Your task
Return the lines of the data below exactly. Start at the first and end with the line containing "Mean predicted aligned error: 11.71 Å".

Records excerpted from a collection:
########

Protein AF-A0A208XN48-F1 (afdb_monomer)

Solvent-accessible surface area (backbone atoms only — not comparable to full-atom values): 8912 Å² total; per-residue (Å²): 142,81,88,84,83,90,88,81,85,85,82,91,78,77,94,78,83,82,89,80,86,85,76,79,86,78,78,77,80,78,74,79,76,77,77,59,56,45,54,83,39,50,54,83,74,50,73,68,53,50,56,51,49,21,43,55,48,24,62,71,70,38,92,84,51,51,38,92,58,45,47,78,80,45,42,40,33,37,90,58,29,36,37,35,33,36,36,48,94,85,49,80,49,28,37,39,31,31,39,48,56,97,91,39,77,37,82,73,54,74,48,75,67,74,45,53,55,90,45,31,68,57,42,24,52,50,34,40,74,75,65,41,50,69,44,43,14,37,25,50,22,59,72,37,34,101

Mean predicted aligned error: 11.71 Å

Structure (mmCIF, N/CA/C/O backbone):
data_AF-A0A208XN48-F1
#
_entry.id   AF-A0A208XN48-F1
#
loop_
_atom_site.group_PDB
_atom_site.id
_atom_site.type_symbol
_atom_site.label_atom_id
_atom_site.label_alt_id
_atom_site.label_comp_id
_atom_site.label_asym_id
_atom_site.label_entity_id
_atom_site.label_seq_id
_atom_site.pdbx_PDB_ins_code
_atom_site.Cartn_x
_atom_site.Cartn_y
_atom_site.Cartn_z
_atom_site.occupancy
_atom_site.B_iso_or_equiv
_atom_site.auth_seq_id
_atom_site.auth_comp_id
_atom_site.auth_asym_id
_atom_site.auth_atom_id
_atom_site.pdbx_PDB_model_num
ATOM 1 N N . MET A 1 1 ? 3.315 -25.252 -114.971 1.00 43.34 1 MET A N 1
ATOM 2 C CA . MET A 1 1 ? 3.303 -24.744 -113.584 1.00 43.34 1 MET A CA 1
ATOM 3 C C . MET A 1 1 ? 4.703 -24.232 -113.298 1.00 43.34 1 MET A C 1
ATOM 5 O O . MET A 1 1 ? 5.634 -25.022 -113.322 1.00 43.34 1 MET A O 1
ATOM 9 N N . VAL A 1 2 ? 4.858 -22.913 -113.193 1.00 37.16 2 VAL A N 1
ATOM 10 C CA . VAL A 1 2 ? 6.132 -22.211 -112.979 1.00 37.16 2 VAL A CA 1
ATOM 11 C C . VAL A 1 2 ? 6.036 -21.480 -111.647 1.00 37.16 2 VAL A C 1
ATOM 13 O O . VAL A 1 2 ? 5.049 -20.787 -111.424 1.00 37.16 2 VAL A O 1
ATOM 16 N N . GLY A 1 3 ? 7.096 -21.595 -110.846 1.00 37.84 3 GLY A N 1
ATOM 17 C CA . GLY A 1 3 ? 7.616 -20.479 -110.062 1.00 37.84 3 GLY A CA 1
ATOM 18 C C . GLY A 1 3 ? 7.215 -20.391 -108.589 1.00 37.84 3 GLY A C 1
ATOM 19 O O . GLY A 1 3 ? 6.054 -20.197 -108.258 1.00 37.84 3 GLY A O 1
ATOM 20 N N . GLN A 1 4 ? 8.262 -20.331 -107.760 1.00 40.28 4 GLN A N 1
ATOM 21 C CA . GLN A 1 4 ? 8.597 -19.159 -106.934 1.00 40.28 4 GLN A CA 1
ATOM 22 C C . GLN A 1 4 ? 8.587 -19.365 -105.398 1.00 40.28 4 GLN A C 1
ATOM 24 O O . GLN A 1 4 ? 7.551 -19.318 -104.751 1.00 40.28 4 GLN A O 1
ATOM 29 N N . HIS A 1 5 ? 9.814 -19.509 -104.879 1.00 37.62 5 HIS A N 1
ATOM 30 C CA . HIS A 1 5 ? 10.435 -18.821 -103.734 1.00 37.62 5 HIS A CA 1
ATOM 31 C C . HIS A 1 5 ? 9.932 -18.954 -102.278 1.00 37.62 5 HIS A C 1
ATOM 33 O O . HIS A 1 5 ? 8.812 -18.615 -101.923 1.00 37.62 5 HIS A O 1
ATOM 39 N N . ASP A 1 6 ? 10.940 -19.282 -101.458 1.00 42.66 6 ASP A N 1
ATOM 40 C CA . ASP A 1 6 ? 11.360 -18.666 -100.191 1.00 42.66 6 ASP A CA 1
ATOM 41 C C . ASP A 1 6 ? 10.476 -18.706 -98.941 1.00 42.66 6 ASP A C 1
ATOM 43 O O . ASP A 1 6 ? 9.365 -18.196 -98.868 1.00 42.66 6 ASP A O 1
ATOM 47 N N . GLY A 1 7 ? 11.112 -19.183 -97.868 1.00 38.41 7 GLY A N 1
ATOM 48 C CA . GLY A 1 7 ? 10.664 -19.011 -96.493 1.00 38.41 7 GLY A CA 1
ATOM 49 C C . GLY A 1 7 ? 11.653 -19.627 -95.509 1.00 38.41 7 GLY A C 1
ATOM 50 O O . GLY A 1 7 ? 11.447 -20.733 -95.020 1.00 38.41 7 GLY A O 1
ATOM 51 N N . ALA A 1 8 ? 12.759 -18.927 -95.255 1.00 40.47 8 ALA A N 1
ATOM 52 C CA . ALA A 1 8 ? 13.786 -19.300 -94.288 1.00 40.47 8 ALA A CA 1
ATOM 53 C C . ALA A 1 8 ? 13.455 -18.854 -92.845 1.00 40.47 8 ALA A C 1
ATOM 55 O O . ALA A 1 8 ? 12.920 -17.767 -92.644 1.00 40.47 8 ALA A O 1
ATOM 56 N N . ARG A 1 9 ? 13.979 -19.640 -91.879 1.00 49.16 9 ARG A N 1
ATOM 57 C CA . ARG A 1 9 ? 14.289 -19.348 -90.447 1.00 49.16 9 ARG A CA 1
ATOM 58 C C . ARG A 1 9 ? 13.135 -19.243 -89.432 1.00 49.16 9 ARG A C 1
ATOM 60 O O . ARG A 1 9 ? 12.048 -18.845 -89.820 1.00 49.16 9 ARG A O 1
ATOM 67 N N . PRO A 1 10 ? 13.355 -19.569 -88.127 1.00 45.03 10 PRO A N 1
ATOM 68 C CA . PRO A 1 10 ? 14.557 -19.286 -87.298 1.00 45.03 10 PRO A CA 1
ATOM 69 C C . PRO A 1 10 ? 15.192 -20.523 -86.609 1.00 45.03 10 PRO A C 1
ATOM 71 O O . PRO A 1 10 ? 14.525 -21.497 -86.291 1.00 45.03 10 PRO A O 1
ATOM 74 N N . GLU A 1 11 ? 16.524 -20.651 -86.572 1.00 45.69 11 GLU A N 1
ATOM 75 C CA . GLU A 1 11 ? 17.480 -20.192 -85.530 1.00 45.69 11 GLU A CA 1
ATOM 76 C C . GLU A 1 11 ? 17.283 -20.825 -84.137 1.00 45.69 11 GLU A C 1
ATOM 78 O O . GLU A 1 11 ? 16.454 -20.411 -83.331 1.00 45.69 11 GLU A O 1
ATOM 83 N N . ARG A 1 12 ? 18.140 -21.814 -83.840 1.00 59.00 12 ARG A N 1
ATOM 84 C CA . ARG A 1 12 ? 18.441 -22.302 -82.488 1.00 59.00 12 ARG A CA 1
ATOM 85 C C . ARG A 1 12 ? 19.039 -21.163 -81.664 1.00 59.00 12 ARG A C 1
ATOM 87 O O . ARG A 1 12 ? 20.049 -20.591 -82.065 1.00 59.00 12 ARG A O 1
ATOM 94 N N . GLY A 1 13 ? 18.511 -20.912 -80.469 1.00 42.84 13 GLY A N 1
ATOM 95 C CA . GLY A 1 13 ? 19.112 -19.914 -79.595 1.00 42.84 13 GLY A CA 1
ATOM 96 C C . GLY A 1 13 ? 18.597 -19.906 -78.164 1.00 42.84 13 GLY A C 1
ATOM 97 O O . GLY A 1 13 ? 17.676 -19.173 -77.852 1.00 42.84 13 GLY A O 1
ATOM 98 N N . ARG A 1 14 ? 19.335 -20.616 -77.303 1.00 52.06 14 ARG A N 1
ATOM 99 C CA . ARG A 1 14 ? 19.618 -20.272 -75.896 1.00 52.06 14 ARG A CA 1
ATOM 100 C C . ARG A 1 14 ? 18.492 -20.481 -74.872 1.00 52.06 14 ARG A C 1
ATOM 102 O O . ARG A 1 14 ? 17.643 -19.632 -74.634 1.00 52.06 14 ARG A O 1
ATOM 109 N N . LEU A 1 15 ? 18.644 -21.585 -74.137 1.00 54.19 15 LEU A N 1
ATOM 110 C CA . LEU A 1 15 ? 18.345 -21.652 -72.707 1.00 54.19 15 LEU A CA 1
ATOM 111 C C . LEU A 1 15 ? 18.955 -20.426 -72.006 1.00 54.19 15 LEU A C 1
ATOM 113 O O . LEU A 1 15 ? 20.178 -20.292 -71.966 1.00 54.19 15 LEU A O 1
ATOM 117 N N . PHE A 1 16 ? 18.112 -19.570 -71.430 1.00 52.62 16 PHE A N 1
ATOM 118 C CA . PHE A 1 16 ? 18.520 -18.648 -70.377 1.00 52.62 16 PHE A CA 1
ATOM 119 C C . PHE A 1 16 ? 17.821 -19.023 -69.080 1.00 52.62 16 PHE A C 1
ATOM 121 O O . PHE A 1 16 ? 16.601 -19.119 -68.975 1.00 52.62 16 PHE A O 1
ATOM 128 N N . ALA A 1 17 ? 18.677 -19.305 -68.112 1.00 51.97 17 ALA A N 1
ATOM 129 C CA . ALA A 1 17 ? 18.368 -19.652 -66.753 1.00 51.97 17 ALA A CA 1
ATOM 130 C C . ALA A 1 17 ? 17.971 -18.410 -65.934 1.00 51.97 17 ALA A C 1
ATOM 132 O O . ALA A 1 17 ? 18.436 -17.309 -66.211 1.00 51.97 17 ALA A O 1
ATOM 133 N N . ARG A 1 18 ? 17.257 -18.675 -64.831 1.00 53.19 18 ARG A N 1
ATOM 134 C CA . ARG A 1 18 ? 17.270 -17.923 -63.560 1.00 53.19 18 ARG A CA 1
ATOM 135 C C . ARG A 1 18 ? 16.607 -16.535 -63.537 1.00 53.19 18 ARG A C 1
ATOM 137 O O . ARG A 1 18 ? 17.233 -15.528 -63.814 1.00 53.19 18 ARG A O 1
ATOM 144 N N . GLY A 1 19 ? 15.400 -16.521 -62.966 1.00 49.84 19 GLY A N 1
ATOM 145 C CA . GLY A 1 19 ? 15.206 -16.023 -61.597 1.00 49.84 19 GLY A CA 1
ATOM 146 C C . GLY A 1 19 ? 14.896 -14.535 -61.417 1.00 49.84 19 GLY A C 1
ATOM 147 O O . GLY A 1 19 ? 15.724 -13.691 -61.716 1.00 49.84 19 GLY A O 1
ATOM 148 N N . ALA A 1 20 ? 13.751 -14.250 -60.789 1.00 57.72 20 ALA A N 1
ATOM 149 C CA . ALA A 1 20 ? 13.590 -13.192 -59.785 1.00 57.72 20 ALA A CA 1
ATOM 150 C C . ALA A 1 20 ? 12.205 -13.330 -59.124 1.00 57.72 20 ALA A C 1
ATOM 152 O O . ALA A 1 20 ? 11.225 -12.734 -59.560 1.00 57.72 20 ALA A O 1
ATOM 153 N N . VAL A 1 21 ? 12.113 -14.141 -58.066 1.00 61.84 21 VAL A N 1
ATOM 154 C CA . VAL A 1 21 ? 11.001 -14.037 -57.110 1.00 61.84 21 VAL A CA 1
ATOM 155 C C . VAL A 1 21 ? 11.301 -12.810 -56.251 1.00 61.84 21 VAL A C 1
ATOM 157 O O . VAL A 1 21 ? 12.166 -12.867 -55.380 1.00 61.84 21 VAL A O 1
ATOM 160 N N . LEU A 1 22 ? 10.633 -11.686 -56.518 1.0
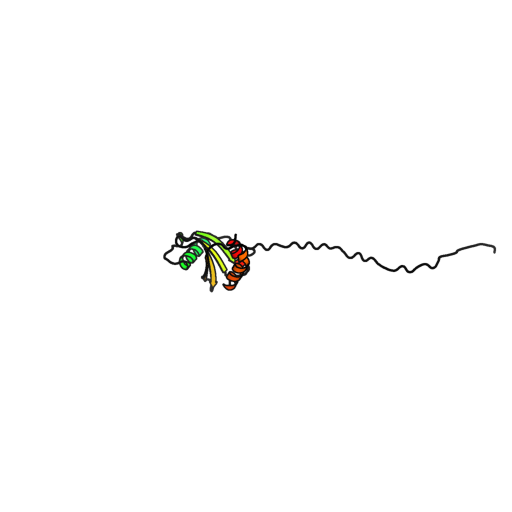0 57.16 22 LEU A N 1
ATOM 161 C CA . LEU A 1 22 ? 10.642 -10.516 -55.635 1.00 57.16 22 LEU A CA 1
ATOM 162 C C . LEU A 1 22 ? 9.804 -10.845 -54.391 1.00 57.16 22 LEU A C 1
ATOM 164 O O . LEU A 1 22 ? 8.613 -10.553 -54.314 1.00 57.16 22 LEU A O 1
ATOM 168 N N . ALA A 1 23 ? 10.436 -11.535 -53.441 1.00 57.38 23 ALA A N 1
ATOM 169 C CA . ALA A 1 23 ? 9.900 -11.777 -52.111 1.00 57.38 23 ALA A CA 1
ATOM 170 C C . ALA A 1 23 ? 9.801 -10.451 -51.337 1.00 57.38 23 ALA A C 1
ATOM 172 O O . ALA A 1 23 ? 10.718 -9.630 -51.351 1.00 57.38 23 ALA A O 1
ATOM 173 N N . GLY A 1 24 ? 8.641 -10.249 -50.712 1.00 59.66 24 GLY A N 1
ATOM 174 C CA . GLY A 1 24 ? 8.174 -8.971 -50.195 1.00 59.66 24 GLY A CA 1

########

Exercise output
Protein AF-A0A208XN48-F1 (afdb_monomer)

Solvent-accessible surface area (backbone atoms only — not comparable to full-atom values): 8912 Å² total; per-residue (Å²): 142,81,88,84,83,90,88,81,85,85,82,91,78,77,94,78,83,82,89,80,86,85,76,79,86,78,78,77,80,78,74,79,76,77,77,59,56,45,54,83,39,50,54,83,74,50,73,68,53,50,56,51,49,21,43,55,48,24,62,71,70,38,92,84,51,51,38,92,58,45,47,78,80,45,42,40,33,37,90,58,29,36,37,35,33,36,36,48,94,85,49,80,49,28,37,39,31,31,39,48,56,97,91,39,77,37,82,73,54,74,48,75,67,74,45,53,55,90,45,31,68,57,42,24,52,50,34,40,74,75,65,41,50,69,44,43,14,37,25,50,22,59,72,37,34,101

Mean predicted aligned error: 11.71 Å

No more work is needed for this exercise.